You're right, that's really straight forward.

I've read a few books where they tell a story that goes something like this:

When Guass (the famous mathematician) was just a kid at only eight years of age, the school teacher gave the kids the assignment of summing all the numbers from 1 to 100. The idea was to keep the students busy while the teacher did something else. Guass wrote down his answer within a few minutes of the teacher's assignment, where as all the other students were still summing at the end of the class, and Guass was the only one to get it right. What Guass had noticed (as an eight-year-old!) was that if he took all the natural numbers form 1 to 100 and added them to themselves [img]backwards[/img] you'll get a sum of twice what your looking for much easier to do:

1 + 2 + 3 + 4 + ... + 98 + 99 + 100

100 + 99 + 98 + 97 + ... + 3 + 2 + 1

_________________________________________

101 + 101 + 101 + 101 + ... + 101 + 101 + 101

Then dividing that sum by two, (10100/2 = 5050) Guass got the desired result. Using that story, most of the books launch into a lesson about how easy it is to see that's true for all natural numbers.

I like the proof more now, it's a real great example of how great induction is. Has anyone ever heard it called the ladder of thought before, or is that something exclusive to my calc teacher (he was a bit nutty)?
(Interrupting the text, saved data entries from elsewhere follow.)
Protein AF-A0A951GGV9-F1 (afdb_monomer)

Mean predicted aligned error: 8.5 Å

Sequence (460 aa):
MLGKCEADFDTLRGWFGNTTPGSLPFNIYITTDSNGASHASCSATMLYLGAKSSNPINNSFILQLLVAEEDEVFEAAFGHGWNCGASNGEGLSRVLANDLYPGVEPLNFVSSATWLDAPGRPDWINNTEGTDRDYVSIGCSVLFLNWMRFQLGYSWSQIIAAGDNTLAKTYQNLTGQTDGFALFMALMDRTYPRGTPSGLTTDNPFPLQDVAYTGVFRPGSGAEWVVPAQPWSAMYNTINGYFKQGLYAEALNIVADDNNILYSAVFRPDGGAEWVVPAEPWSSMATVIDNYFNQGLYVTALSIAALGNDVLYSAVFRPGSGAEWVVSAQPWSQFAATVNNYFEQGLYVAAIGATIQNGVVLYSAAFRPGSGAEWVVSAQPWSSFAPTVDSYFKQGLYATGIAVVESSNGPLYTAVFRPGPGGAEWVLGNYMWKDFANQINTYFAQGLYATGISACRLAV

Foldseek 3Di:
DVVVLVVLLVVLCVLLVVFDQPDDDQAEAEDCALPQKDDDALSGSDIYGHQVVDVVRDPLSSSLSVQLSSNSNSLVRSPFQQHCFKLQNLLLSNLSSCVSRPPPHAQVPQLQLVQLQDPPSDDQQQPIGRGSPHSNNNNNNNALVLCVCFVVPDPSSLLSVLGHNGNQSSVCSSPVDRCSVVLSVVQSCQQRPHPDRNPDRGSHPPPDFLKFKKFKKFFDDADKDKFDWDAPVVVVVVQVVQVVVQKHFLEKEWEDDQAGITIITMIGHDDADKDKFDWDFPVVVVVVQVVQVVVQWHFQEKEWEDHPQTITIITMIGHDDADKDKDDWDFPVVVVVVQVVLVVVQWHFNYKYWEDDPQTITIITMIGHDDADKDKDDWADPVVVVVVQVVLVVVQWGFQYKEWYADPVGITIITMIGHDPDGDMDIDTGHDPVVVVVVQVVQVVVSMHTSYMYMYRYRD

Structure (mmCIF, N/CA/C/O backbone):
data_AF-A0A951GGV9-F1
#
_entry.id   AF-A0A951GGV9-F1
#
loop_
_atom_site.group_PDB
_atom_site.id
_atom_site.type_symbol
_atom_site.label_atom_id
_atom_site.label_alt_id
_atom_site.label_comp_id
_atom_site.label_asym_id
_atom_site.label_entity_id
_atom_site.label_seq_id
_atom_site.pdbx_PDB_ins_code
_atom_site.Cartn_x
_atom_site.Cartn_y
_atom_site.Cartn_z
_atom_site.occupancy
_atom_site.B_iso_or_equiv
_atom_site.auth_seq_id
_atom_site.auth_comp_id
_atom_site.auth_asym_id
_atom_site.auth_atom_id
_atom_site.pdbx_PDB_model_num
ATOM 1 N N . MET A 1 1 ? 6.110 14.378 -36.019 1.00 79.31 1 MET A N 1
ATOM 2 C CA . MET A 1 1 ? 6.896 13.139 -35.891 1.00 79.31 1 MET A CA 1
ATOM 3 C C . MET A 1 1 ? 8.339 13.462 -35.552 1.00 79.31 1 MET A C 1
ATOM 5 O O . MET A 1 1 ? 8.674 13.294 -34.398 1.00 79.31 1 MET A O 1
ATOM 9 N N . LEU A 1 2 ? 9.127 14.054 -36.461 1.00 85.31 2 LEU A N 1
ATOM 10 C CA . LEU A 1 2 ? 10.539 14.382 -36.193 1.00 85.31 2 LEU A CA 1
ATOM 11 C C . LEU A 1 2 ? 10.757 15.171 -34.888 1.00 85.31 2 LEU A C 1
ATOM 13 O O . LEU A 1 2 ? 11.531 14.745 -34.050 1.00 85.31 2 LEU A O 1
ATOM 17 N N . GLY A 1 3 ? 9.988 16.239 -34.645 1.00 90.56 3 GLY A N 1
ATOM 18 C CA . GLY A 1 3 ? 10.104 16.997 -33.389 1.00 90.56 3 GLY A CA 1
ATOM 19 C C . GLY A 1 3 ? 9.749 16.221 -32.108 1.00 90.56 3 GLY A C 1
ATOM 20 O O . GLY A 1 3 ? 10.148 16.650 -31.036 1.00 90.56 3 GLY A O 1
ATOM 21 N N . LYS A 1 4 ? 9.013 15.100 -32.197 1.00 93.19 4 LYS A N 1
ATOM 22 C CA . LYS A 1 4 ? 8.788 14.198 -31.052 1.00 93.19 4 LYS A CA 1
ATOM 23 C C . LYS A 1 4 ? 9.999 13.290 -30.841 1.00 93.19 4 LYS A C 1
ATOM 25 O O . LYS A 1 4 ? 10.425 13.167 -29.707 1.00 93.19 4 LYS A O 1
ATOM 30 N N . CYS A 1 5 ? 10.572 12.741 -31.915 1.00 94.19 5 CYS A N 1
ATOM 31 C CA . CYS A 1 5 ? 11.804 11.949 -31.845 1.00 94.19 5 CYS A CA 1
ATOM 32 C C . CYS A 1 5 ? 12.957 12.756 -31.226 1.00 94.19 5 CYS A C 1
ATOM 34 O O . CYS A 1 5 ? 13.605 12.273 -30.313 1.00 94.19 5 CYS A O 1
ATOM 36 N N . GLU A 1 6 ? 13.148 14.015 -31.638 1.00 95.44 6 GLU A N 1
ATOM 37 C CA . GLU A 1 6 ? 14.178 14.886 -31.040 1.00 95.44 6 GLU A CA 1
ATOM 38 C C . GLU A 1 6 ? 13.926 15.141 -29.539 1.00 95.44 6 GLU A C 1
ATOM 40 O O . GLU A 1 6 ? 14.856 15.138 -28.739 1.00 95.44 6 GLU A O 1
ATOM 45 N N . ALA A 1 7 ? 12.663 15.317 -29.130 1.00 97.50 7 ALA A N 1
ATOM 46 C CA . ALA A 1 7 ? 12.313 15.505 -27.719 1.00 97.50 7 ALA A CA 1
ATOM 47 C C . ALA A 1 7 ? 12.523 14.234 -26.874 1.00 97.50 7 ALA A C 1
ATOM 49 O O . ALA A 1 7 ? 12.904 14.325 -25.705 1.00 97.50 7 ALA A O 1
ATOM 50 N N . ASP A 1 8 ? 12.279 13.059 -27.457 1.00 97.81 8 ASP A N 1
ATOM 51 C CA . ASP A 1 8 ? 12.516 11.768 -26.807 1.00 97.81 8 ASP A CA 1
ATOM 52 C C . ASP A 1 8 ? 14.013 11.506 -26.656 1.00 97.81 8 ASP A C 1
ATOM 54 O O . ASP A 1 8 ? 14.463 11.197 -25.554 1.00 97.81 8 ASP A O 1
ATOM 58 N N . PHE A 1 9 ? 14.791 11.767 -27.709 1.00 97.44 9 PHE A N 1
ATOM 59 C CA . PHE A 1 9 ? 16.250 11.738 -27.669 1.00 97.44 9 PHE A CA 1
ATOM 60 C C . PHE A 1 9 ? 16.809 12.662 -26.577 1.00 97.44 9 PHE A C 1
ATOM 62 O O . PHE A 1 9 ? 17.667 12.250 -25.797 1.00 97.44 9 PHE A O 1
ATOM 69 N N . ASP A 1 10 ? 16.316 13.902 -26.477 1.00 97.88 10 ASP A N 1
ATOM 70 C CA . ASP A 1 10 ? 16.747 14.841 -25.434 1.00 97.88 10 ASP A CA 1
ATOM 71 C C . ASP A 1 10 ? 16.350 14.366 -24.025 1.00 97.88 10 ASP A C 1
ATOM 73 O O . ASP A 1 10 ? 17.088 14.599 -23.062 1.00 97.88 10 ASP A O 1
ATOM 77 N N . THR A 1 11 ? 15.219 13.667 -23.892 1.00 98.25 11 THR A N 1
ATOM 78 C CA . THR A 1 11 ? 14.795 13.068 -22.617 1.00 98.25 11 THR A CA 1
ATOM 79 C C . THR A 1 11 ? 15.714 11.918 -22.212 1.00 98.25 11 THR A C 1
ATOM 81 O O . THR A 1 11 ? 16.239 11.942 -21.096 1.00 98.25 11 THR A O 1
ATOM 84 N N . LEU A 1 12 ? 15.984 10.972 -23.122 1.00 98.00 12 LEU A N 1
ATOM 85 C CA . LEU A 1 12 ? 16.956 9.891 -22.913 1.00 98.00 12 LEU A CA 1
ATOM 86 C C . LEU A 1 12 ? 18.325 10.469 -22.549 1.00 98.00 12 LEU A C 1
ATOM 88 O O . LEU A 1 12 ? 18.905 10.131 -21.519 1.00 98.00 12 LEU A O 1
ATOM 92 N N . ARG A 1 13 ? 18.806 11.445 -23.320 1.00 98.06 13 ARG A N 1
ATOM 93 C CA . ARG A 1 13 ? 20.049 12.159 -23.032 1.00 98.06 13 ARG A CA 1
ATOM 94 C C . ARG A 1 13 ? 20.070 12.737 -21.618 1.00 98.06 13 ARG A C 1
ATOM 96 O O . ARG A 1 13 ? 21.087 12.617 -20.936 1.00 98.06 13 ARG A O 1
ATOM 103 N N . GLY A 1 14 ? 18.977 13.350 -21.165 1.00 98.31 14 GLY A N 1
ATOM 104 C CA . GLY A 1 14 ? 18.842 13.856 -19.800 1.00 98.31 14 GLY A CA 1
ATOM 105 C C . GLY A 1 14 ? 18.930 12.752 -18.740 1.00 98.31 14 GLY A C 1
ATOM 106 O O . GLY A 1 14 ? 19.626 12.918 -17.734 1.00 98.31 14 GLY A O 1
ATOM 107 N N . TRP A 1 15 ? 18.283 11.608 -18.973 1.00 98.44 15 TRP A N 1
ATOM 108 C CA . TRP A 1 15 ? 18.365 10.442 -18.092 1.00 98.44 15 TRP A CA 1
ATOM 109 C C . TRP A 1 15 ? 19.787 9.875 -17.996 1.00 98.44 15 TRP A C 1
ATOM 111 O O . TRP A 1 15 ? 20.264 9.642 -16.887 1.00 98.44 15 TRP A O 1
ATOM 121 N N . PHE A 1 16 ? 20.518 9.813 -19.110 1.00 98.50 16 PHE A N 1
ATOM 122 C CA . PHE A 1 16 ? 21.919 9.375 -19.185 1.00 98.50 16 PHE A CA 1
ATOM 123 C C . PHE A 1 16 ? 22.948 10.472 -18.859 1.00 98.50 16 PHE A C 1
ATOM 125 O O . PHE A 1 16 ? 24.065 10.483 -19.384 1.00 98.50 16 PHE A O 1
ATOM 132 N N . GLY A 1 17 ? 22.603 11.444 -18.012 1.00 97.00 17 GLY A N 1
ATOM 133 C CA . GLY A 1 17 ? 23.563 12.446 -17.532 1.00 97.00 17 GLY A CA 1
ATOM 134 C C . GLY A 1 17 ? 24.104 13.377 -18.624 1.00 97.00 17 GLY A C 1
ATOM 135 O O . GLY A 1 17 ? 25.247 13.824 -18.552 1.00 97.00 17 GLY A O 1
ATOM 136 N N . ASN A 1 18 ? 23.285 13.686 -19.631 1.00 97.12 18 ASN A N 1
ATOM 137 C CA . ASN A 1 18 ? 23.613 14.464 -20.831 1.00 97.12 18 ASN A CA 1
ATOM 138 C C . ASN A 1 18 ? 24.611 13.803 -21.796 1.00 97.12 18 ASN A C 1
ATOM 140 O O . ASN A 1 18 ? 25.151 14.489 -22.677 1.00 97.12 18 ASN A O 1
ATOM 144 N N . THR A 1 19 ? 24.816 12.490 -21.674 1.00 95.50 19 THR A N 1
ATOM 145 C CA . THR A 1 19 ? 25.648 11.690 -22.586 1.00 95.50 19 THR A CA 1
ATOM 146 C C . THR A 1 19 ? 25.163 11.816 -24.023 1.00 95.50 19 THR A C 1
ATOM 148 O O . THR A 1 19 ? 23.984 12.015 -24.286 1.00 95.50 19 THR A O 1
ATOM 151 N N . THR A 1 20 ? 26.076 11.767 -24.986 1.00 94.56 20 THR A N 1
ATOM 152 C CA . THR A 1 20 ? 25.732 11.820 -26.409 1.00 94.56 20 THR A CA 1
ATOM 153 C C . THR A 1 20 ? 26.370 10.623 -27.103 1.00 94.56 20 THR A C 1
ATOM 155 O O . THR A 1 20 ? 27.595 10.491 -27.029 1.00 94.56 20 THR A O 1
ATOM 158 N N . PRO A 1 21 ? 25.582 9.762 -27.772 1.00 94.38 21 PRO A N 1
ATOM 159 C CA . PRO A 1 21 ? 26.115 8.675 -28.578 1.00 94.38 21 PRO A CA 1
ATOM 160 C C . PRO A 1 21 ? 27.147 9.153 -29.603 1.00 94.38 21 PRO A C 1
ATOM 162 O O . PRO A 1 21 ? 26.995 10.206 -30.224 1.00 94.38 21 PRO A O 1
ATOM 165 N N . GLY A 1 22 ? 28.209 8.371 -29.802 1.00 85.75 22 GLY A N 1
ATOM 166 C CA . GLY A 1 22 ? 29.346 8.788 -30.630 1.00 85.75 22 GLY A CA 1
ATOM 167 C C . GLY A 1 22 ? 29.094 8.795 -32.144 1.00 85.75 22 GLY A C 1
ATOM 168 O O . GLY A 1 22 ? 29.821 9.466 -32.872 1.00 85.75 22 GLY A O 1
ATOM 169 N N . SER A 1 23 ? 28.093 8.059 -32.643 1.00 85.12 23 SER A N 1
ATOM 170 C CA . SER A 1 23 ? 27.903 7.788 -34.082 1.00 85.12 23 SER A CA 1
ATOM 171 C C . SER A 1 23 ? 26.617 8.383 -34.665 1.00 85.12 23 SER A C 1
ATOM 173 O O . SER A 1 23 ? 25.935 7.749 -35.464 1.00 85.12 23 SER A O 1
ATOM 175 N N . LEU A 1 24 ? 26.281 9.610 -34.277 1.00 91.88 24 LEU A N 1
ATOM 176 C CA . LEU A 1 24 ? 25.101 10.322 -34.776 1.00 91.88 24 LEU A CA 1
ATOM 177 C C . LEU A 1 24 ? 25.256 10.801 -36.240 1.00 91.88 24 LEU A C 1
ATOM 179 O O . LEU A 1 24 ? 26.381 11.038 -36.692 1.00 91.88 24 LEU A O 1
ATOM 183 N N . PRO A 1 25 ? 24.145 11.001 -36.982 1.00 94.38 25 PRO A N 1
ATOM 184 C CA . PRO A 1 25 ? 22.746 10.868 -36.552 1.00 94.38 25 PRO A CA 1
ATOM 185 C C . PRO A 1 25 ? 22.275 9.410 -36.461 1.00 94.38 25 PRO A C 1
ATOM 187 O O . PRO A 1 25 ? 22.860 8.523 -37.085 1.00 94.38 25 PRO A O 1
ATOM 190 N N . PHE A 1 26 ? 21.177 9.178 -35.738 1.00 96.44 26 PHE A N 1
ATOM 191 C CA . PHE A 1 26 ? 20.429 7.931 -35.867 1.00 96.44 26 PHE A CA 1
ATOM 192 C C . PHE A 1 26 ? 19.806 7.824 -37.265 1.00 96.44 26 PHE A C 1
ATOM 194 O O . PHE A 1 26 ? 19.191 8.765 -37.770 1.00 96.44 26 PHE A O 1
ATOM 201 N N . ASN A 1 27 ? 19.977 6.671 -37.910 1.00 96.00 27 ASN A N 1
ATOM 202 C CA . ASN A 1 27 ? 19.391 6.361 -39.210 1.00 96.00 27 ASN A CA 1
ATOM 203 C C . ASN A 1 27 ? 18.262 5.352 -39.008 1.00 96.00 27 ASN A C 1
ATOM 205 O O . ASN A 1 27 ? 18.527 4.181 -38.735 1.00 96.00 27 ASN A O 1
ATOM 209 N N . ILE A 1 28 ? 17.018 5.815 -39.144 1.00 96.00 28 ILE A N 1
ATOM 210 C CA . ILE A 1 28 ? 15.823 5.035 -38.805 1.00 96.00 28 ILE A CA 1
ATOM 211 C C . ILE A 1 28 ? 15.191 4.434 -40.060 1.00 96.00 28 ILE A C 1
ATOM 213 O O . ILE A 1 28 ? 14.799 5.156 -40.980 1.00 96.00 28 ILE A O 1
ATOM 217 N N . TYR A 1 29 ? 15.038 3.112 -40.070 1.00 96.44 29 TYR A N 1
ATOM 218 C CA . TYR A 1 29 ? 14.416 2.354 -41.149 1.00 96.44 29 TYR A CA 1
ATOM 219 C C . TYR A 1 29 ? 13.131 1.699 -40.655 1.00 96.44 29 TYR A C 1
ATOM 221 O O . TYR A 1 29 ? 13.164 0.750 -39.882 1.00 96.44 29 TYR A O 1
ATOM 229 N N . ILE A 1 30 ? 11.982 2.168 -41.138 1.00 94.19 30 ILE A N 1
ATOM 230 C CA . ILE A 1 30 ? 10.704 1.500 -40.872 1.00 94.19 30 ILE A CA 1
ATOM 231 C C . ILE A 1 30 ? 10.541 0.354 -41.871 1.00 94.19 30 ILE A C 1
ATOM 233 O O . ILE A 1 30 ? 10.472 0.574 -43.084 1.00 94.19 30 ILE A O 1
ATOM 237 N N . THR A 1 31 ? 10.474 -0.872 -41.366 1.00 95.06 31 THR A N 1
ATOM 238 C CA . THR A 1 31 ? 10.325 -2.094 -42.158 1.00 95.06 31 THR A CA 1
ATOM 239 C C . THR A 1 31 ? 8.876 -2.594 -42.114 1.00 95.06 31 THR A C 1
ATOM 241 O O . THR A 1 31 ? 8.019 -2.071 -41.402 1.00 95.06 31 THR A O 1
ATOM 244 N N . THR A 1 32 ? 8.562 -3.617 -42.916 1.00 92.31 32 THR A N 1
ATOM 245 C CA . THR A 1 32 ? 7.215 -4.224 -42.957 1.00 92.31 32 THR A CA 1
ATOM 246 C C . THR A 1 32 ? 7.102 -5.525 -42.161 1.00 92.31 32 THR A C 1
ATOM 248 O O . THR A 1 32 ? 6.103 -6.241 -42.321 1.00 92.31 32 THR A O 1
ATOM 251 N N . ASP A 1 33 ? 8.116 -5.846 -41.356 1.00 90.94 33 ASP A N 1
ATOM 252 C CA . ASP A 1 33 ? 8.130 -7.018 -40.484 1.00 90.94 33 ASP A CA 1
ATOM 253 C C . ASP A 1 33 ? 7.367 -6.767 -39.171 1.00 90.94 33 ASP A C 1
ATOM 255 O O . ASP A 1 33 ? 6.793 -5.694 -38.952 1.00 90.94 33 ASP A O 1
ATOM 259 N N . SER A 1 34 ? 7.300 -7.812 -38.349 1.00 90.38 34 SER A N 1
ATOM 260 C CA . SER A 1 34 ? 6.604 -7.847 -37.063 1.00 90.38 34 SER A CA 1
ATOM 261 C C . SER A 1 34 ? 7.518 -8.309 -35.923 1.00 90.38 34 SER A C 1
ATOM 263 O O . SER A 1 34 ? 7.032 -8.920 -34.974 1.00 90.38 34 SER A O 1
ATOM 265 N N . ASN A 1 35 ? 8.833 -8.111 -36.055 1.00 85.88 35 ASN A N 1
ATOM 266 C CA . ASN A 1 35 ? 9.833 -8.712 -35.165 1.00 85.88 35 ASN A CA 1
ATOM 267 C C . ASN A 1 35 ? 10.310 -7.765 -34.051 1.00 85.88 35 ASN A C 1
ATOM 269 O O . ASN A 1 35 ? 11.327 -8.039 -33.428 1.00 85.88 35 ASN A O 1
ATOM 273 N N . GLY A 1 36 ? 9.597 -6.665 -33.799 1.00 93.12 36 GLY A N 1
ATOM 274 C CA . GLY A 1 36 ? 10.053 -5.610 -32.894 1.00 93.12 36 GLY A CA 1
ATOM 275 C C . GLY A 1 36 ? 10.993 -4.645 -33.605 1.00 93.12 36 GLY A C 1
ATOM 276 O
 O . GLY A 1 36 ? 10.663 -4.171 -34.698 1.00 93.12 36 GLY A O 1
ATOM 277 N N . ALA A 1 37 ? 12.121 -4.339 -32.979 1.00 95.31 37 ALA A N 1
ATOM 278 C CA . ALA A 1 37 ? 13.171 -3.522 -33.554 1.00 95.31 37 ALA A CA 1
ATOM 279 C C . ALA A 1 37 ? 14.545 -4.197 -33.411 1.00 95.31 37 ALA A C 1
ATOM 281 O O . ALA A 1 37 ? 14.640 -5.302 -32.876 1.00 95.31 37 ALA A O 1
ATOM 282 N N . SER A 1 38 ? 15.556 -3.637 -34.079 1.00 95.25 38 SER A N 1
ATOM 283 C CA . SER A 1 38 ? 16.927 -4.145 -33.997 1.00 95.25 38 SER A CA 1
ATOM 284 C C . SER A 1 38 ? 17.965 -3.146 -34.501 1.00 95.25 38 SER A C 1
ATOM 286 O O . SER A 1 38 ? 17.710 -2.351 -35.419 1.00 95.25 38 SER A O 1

Also, as you put, the proof of (n(n+1)/2) = 1+2+3+...+n is "a piece of cake" if your dad is brushed up on his high school Algebra, he should have no trouble with it. And recommend the book Coincidences Chaos, and All That Math Jazz by Edward B Burger & Michael Starbird to your dad. Seasoned mathematicians might find it a bit stale, but it had some a lot of neat introductions for people who don't have much experience under their belt (and good sized section on the Golden Ration).

*Last edited by bossk171 (2007-10-17 04:41:14)*

There are 10 types of people in the world, those who understand binary, those who don't, and those who can use induction.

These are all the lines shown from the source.